How to get people back to work

People drop out of the labor force for a variety of reasons. Some may give up looking for a job because of child care and transportation obstacles; some may qualify only for low-wage, part-time work that doesn’t enable them to afford basic necessities; and some may simply have gotten discouraged, unable to find demand for their set of skills.

While the reasons for dropping out of the labor force are complex, the solution proposed by many policymakers is simple: provide greater “incentives” for individuals to work, which often translates to draconian cuts to safety-net benefits. The theory here is that a strong safety-net provides a disincentive to work, and cuts to the safety-net incentivizes work by giving people no other recourse to get food or healthcare or cash assistance.

It just turns out that the theory is wrong.

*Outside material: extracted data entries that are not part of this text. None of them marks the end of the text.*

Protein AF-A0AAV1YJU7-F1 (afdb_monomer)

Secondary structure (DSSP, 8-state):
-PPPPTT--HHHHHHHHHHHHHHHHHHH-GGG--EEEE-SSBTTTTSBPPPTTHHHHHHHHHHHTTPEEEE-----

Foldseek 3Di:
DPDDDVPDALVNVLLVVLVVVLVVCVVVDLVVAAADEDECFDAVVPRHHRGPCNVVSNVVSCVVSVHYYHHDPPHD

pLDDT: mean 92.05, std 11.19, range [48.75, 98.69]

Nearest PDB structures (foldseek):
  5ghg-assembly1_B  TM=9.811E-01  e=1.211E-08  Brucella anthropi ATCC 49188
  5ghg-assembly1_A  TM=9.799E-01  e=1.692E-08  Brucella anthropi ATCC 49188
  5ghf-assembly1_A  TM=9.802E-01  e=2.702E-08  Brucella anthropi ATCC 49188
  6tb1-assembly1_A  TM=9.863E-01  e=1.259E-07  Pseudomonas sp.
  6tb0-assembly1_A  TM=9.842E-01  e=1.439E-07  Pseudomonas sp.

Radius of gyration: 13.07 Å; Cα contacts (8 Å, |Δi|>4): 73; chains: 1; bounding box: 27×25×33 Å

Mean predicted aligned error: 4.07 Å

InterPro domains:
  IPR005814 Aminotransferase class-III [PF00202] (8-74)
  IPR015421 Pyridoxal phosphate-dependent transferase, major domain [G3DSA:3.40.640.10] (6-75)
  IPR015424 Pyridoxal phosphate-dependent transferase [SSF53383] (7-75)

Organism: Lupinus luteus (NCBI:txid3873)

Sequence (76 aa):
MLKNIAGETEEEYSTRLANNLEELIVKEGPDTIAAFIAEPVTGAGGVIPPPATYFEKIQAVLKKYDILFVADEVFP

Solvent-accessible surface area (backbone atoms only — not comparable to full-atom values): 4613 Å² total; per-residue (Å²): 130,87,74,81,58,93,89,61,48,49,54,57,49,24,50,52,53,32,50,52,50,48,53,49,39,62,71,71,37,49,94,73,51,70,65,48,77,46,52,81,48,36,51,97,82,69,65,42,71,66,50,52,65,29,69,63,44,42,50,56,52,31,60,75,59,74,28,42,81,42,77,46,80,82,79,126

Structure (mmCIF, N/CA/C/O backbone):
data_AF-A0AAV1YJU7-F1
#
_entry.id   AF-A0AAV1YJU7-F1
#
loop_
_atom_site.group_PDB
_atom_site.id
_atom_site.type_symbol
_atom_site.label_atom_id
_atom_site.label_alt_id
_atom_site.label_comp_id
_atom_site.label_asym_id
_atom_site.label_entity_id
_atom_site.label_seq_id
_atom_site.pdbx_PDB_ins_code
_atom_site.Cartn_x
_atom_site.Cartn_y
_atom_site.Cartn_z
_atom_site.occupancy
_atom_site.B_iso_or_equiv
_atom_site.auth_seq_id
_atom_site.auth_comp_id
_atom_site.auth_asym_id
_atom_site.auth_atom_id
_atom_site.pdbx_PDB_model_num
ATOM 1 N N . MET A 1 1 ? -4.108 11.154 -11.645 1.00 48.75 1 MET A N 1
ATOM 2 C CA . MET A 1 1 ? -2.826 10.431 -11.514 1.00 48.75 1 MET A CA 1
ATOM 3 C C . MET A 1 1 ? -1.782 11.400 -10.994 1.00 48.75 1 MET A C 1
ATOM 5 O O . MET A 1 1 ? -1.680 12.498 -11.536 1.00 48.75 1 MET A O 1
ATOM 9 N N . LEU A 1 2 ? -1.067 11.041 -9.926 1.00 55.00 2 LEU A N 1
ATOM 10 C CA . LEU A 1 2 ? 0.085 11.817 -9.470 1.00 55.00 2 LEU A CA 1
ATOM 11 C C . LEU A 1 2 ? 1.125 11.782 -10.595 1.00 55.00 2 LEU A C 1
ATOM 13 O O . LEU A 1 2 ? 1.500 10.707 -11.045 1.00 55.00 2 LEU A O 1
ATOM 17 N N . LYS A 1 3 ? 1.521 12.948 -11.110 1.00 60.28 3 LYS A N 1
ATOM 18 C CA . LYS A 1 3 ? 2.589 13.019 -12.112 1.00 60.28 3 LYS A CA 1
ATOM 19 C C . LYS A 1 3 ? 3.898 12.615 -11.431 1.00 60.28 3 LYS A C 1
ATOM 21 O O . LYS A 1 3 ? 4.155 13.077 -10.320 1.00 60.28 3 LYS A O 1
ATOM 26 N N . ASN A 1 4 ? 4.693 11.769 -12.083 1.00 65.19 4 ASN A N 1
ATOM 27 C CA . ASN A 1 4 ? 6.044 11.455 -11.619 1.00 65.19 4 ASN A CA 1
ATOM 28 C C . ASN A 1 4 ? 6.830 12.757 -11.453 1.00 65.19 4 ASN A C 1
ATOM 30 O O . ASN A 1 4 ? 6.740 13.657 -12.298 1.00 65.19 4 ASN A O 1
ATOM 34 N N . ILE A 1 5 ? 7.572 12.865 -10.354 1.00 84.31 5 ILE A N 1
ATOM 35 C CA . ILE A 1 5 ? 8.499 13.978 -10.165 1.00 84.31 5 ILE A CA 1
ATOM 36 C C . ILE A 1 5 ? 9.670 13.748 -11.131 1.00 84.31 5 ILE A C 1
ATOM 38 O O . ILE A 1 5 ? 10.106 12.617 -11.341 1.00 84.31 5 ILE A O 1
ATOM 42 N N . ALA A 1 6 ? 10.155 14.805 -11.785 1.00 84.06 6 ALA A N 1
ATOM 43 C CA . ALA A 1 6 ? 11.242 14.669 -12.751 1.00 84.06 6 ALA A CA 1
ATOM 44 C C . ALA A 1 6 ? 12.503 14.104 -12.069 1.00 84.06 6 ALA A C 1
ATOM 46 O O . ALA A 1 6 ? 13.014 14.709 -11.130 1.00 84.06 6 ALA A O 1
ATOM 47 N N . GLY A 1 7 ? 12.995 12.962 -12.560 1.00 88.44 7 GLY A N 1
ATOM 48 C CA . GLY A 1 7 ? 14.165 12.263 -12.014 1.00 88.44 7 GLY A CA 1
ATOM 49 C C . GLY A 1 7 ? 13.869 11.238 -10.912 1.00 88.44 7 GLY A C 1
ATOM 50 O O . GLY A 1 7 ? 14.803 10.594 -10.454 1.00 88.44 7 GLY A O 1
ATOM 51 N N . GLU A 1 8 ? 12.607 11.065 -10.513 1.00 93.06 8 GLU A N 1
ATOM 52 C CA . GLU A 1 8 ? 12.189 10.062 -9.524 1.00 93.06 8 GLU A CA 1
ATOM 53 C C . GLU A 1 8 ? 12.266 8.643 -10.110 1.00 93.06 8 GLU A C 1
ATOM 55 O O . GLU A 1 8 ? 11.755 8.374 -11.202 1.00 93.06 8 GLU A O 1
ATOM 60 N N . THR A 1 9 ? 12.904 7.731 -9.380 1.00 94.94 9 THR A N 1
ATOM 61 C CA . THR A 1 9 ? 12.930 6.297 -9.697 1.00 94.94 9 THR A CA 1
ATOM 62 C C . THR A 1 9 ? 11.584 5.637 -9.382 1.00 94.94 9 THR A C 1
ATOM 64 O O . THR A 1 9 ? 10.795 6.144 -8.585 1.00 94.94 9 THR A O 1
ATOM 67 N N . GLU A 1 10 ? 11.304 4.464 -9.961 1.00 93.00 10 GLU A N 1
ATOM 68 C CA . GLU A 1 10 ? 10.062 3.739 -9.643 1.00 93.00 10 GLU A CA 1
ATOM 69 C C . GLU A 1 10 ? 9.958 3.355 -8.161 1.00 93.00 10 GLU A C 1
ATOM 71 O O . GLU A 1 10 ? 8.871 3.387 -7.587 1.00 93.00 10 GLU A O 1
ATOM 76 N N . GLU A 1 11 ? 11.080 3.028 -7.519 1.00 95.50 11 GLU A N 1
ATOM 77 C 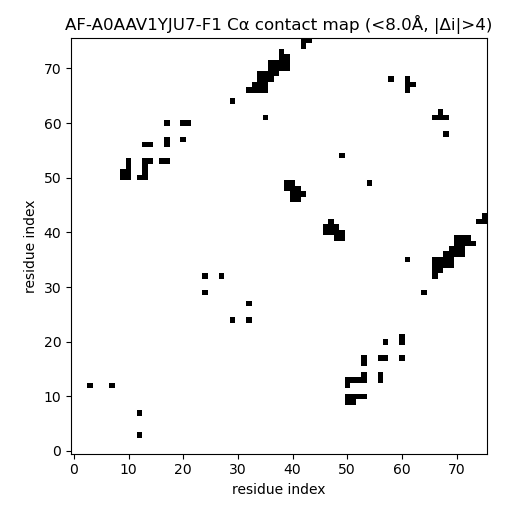CA . GLU A 1 11 ? 11.091 2.694 -6.097 1.00 95.50 11 GLU A CA 1
ATOM 78 C C . GLU A 1 11 ? 10.793 3.908 -5.216 1.00 95.50 11 GLU A C 1
ATOM 80 O O . GLU A 1 11 ? 10.028 3.781 -4.256 1.00 95.50 11 GLU A O 1
ATOM 85 N N . GLU A 1 12 ? 11.365 5.075 -5.529 1.00 95.69 12 GLU A N 1
ATOM 86 C CA . GLU A 1 12 ? 11.056 6.338 -4.846 1.00 95.69 12 GLU A CA 1
ATOM 87 C C . GLU A 1 12 ? 9.590 6.714 -5.043 1.00 95.69 12 GLU A C 1
ATOM 89 O O . GLU A 1 12 ? 8.913 7.072 -4.075 1.00 95.69 12 GLU A O 1
ATOM 94 N N . TYR A 1 13 ? 9.072 6.526 -6.259 1.00 95.12 13 TYR A N 1
ATOM 95 C CA . TYR A 1 13 ? 7.663 6.739 -6.544 1.00 95.12 13 TYR A CA 1
ATOM 96 C C . TYR A 1 13 ? 6.773 5.829 -5.689 1.00 95.12 13 TYR A C 1
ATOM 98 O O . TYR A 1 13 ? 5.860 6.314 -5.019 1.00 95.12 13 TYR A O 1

The chart below comes from a paper by Flavia Dantas and L. Randall Wray at the Levy Economics Institute of Bard College, titled Full Employment: Are We There Yet? The graph charts the labor force participation rates – the percentage of working age people either working or actively looking for a job – in OECD nations. While the U.S. is down around 80%, dozens of countries known for their generous social safety-nets have rates over 85%, with two of the most generous (Iceland and Sweden), up over 90%.

And as for our Minnesota comparison, our Midwestern neighbor hits an employment rate almost 10 percentage points higher than Michigan’s while providing a far more generous set of safety-net supports.

What’s going on here? First, there’s significant empirical evidence that generous benefits don’t, in fact, meaningfully lower work rates. In fact, recent evidence suggests that a more generous safety-net may in fact encourage work participation, not to mention provide a more solid foundation for the next generation. For example, increased child-care subsidies may enable a parent to pursue employment while providing the child with a stimulating and nurturing environment.

All of this suggests two things. The first is that a low unemployment rate doesn’t mean that everyone’s doing well, that everyone who wants a job has a job. This is far from the case here in Michigan. But we also shouldn’t assume that the way to get more people off the sidelines and back into the labor market is to cut more of our already withered social safety net. Instead, it may in fact be necessary to expand the safety-net, and design it in a way that supports individuals back into the workforce.